— ACTIVITY —
Exact reproduction required: the lines below from the line with "ATOM 97 N N . GLY" to the line with "ATOM 113 C CA . GLU", both ends included, and no others.

— SUPPLIED DATA —
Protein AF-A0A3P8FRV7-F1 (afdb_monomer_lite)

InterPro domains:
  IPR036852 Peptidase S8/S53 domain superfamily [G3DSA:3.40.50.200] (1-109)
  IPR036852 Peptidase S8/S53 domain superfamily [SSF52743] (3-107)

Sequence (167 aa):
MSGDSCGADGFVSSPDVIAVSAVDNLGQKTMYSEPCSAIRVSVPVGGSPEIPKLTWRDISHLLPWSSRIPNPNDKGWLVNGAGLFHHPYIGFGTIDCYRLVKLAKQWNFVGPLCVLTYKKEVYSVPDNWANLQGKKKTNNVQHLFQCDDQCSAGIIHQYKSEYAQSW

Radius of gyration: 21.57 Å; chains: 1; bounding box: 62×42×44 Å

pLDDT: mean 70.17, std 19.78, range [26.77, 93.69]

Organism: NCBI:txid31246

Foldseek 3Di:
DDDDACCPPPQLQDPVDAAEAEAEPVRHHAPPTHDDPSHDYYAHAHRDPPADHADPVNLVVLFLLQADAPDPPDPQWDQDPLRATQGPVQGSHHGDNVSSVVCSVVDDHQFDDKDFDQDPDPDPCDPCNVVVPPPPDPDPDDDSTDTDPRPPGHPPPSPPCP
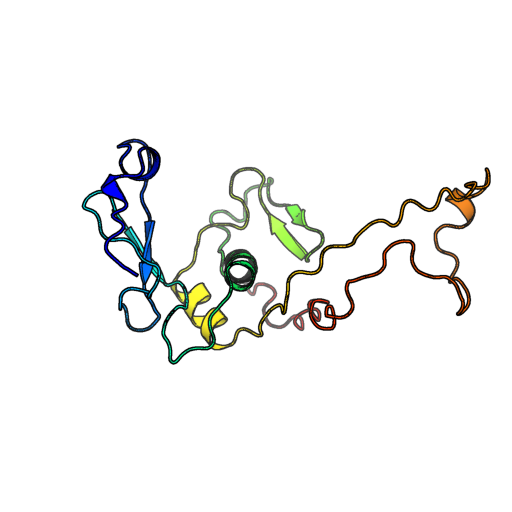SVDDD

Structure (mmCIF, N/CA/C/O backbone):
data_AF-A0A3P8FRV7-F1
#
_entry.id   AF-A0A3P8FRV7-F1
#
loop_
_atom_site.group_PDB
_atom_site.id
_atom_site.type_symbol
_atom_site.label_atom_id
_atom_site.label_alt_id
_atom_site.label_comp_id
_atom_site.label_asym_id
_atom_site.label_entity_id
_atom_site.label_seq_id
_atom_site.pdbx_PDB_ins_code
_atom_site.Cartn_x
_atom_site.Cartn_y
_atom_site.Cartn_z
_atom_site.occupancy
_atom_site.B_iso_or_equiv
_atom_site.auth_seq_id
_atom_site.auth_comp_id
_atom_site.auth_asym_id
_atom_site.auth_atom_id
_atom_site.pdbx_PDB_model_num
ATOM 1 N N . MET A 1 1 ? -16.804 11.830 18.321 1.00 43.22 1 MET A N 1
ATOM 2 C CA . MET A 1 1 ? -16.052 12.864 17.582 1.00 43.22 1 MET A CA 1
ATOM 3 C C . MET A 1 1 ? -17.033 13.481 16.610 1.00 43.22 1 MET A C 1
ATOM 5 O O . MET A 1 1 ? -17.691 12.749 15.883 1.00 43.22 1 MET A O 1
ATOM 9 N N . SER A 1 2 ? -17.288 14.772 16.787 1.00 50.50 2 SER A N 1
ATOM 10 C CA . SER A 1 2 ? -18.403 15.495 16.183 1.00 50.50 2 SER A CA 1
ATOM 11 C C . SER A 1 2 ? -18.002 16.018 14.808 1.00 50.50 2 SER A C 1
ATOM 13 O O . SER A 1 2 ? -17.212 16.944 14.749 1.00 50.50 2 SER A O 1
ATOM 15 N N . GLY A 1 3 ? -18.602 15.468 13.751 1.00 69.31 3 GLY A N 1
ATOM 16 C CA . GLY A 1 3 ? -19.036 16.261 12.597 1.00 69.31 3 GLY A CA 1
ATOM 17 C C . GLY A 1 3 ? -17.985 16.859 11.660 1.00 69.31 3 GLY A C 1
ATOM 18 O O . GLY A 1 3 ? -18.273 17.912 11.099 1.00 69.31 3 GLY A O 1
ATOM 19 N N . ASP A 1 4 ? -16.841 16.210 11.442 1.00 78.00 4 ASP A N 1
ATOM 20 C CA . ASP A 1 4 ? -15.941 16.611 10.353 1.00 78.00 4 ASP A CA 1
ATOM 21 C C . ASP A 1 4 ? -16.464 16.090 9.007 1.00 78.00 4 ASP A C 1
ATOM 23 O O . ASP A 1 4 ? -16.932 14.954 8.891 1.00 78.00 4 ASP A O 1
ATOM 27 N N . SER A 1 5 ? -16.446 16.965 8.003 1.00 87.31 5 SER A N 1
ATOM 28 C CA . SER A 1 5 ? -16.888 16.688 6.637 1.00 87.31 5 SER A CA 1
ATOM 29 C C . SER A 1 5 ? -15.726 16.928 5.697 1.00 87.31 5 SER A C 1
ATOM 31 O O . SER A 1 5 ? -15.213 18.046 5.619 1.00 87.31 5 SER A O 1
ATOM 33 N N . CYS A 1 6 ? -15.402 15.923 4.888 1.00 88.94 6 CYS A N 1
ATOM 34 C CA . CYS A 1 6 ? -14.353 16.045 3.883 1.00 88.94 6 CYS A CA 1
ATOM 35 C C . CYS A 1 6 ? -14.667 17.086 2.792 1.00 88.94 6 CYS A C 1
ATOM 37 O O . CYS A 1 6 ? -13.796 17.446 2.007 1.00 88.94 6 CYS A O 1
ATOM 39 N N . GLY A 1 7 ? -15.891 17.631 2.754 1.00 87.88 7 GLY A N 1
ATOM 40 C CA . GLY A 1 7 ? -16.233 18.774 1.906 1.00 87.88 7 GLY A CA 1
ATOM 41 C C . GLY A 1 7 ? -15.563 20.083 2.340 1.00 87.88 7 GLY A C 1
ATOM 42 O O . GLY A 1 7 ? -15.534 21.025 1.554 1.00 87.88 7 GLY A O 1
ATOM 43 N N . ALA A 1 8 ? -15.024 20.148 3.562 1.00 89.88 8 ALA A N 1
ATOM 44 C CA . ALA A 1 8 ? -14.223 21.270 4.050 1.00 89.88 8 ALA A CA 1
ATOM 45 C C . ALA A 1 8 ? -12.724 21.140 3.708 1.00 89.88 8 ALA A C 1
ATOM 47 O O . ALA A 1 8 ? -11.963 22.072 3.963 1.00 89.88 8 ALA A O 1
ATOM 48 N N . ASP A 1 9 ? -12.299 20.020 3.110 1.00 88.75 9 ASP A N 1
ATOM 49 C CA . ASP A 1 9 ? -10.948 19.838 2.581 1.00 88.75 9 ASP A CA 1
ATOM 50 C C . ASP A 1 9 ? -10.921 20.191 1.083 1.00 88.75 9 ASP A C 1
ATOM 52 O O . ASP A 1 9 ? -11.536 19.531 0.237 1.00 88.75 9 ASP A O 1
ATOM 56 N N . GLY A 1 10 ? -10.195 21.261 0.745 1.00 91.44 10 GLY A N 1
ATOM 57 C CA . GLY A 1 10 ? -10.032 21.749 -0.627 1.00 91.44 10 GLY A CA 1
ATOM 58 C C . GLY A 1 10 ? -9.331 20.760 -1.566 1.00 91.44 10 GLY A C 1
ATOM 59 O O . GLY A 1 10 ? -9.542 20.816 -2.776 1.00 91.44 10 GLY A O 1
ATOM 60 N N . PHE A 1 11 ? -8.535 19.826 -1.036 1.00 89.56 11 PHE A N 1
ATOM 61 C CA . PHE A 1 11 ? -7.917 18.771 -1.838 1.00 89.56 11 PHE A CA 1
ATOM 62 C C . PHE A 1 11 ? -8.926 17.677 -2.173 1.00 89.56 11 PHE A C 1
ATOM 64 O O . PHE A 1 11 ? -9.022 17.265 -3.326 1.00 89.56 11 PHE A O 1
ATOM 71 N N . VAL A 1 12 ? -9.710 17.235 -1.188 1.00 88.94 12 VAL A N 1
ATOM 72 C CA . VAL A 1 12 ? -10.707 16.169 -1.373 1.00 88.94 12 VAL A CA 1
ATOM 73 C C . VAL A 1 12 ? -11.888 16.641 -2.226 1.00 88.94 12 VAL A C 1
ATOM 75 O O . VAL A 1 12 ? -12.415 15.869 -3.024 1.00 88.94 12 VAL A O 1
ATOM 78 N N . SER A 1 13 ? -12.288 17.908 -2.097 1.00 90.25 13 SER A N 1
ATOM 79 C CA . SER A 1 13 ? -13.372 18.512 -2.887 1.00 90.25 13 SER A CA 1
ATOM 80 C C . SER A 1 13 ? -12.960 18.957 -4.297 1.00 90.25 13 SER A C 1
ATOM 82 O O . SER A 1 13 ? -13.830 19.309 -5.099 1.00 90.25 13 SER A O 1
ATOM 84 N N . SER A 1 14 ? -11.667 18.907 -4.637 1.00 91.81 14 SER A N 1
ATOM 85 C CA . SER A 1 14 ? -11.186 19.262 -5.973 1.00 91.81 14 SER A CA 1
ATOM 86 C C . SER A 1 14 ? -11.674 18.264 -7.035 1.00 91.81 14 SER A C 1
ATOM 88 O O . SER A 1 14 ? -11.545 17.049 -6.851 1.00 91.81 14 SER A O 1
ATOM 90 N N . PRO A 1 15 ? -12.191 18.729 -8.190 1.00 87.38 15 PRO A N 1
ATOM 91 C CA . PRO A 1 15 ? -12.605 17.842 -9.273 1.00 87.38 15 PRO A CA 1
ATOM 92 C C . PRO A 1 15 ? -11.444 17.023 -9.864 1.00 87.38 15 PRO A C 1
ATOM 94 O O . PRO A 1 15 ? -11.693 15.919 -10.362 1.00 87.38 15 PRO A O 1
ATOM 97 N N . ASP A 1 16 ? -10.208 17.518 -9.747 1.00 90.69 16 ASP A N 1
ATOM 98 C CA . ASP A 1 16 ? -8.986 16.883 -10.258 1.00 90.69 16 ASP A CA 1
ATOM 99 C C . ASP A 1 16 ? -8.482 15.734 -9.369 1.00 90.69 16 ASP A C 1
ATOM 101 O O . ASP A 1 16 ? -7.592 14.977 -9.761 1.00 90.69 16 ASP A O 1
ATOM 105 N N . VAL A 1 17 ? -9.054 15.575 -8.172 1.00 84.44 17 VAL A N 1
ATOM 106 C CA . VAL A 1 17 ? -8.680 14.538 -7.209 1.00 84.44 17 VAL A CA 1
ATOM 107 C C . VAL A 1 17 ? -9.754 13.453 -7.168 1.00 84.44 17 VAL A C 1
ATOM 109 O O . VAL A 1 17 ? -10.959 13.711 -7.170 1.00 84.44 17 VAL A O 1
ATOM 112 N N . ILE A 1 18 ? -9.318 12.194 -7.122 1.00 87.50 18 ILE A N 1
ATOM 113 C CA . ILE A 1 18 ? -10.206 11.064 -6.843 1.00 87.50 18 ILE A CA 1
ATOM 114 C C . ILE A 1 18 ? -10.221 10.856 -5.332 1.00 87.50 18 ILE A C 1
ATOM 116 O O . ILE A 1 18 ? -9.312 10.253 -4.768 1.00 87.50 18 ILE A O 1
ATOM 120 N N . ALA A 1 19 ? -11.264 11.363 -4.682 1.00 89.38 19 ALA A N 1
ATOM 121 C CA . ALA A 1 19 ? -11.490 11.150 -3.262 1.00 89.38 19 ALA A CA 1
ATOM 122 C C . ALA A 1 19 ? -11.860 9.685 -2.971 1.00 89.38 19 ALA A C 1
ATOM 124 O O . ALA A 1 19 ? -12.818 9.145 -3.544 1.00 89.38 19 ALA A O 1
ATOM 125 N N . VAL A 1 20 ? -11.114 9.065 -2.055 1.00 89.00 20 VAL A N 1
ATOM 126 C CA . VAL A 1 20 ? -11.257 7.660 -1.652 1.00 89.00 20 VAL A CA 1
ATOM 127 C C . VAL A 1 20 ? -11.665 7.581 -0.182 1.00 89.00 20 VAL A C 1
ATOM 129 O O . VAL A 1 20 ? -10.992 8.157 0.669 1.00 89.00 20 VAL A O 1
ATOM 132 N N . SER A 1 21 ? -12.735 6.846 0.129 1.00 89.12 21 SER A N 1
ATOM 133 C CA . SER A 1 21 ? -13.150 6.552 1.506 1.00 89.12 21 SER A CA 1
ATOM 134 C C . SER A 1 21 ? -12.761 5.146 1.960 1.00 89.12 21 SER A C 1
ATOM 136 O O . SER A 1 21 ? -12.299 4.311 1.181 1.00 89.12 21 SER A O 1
---
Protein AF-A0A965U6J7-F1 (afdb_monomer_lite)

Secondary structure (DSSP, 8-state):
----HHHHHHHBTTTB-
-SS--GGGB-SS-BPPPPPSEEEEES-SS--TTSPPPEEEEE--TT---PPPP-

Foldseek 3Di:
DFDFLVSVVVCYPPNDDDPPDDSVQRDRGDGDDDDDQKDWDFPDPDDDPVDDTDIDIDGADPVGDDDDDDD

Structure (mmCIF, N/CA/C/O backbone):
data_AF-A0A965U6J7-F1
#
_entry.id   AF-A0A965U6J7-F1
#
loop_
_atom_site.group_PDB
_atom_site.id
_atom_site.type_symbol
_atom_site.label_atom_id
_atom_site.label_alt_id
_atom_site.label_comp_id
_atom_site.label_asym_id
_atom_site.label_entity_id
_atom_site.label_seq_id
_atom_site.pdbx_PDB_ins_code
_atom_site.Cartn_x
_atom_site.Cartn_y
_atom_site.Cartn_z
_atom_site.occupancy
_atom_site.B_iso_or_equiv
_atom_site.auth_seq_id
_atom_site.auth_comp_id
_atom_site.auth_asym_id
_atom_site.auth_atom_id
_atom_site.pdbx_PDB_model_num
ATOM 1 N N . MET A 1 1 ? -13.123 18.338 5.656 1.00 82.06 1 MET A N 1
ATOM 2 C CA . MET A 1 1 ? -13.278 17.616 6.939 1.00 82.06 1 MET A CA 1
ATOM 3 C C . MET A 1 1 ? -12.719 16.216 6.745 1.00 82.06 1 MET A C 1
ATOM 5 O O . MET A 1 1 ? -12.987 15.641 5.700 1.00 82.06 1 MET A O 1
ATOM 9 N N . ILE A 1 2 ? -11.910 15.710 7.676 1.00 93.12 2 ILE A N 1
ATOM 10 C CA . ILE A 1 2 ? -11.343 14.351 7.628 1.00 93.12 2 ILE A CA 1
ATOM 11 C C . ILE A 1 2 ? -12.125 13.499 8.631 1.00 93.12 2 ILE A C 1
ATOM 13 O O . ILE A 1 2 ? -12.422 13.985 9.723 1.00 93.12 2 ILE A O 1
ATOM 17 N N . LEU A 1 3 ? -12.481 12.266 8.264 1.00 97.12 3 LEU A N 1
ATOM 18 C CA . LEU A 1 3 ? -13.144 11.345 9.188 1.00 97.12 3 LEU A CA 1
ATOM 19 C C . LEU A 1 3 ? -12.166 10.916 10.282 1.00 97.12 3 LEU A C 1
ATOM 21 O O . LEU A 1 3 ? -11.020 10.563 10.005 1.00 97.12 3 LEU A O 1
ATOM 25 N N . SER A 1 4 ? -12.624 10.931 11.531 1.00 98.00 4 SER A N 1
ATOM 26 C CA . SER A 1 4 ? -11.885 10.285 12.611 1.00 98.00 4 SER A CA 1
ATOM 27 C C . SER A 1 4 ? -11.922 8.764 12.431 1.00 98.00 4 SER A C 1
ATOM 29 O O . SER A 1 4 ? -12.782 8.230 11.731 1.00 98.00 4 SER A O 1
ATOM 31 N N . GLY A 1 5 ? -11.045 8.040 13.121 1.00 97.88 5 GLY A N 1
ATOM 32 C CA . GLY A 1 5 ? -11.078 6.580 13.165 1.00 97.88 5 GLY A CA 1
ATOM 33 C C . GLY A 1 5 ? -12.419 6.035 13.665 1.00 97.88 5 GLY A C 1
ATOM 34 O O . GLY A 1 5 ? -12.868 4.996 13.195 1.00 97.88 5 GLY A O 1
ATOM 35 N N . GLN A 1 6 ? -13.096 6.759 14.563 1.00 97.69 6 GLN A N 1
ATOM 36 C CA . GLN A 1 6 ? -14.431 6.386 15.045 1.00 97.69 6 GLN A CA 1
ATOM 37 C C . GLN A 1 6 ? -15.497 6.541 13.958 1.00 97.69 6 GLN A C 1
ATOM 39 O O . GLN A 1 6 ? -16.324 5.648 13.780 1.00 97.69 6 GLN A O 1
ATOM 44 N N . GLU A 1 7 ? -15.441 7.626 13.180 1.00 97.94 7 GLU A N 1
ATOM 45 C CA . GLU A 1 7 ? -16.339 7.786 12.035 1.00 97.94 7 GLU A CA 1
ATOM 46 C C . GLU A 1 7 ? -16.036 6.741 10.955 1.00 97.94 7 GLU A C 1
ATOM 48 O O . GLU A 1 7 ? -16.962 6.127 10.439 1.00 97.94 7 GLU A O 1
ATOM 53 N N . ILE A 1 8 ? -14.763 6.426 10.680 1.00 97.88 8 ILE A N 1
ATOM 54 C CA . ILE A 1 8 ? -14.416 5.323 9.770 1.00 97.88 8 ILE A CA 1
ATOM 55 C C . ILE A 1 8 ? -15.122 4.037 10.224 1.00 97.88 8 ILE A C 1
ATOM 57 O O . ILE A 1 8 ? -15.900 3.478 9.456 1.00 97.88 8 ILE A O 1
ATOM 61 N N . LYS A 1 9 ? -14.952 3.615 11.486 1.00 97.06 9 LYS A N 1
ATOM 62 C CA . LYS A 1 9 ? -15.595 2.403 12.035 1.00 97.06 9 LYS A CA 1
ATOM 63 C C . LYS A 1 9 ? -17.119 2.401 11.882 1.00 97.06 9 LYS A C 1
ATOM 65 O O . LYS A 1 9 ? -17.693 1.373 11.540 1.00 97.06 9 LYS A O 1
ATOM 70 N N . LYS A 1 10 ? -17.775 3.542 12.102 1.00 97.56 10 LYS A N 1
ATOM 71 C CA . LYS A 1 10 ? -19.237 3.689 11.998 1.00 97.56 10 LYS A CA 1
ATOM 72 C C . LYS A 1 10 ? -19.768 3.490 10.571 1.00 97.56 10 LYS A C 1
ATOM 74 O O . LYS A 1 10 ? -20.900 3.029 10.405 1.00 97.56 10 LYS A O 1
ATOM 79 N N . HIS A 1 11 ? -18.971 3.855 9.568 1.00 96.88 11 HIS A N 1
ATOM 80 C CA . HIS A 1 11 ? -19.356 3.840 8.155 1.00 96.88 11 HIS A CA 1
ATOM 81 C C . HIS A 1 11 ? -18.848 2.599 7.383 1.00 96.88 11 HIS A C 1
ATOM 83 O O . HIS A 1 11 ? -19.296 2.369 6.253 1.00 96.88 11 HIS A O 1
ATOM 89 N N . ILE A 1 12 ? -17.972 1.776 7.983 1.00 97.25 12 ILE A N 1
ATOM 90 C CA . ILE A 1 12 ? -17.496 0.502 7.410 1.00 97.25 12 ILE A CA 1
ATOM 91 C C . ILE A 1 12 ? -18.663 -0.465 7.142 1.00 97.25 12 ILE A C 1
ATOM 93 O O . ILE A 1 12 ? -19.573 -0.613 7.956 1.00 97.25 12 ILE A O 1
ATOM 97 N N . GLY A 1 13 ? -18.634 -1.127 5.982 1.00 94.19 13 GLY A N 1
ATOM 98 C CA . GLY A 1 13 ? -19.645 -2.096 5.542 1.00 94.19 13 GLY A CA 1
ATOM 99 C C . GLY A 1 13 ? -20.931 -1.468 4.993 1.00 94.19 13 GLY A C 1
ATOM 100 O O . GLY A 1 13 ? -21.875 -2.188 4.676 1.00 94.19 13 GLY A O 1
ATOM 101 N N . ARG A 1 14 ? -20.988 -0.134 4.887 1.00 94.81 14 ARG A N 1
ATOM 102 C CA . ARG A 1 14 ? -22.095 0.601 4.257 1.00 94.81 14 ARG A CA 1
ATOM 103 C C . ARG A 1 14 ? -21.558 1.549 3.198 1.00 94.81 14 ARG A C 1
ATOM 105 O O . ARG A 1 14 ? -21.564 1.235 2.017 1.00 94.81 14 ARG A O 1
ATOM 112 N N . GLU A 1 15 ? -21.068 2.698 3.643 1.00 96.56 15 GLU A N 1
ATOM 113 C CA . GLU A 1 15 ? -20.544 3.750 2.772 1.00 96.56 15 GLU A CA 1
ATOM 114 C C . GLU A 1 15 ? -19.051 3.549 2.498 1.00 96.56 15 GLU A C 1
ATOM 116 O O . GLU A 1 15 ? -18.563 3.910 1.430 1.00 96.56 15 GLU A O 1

— PROBLEM SOLUTION —
ATOM 97 N N . GLY A 1 13 ? -18.634 -1.127 5.982 1.00 94.19 13 GLY A N 1
ATOM 98 C CA . GLY A 1 13 ? -19.645 -2.096 5.542 1.00 94.19 13 GLY A CA 1
ATOM 99 C C . GLY A 1 13 ? -20.931 -1.468 4.993 1.00 94.19 13 GLY A C 1
ATOM 100 O O . GLY A 1 13 ? -21.875 -2.188 4.676 1.00 94.19 13 GLY A O 1
ATOM 101 N N . ARG A 1 14 ? -20.988 -0.134 4.887 1.00 94.81 14 ARG A N 1
ATOM 102 C CA . ARG A 1 14 ? -22.095 0.601 4.257 1.00 94.81 14 ARG A CA 1
ATOM 103 C C . ARG A 1 14 ? -21.558 1.549 3.198 1.00 94.81 14 ARG A C 1
ATOM 105 O O . ARG A 1 14 ? -21.564 1.235 2.017 1.00 94.81 14 ARG A O 1
ATOM 112 N N . GLU A 1 15 ? -21.068 2.698 3.643 1.00 96.56 15 GLU A N 1
ATOM 113 C CA . GLU A 1 15 ? -20.544 3.750 2.772 1.00 96.56 15 GLU A CA 1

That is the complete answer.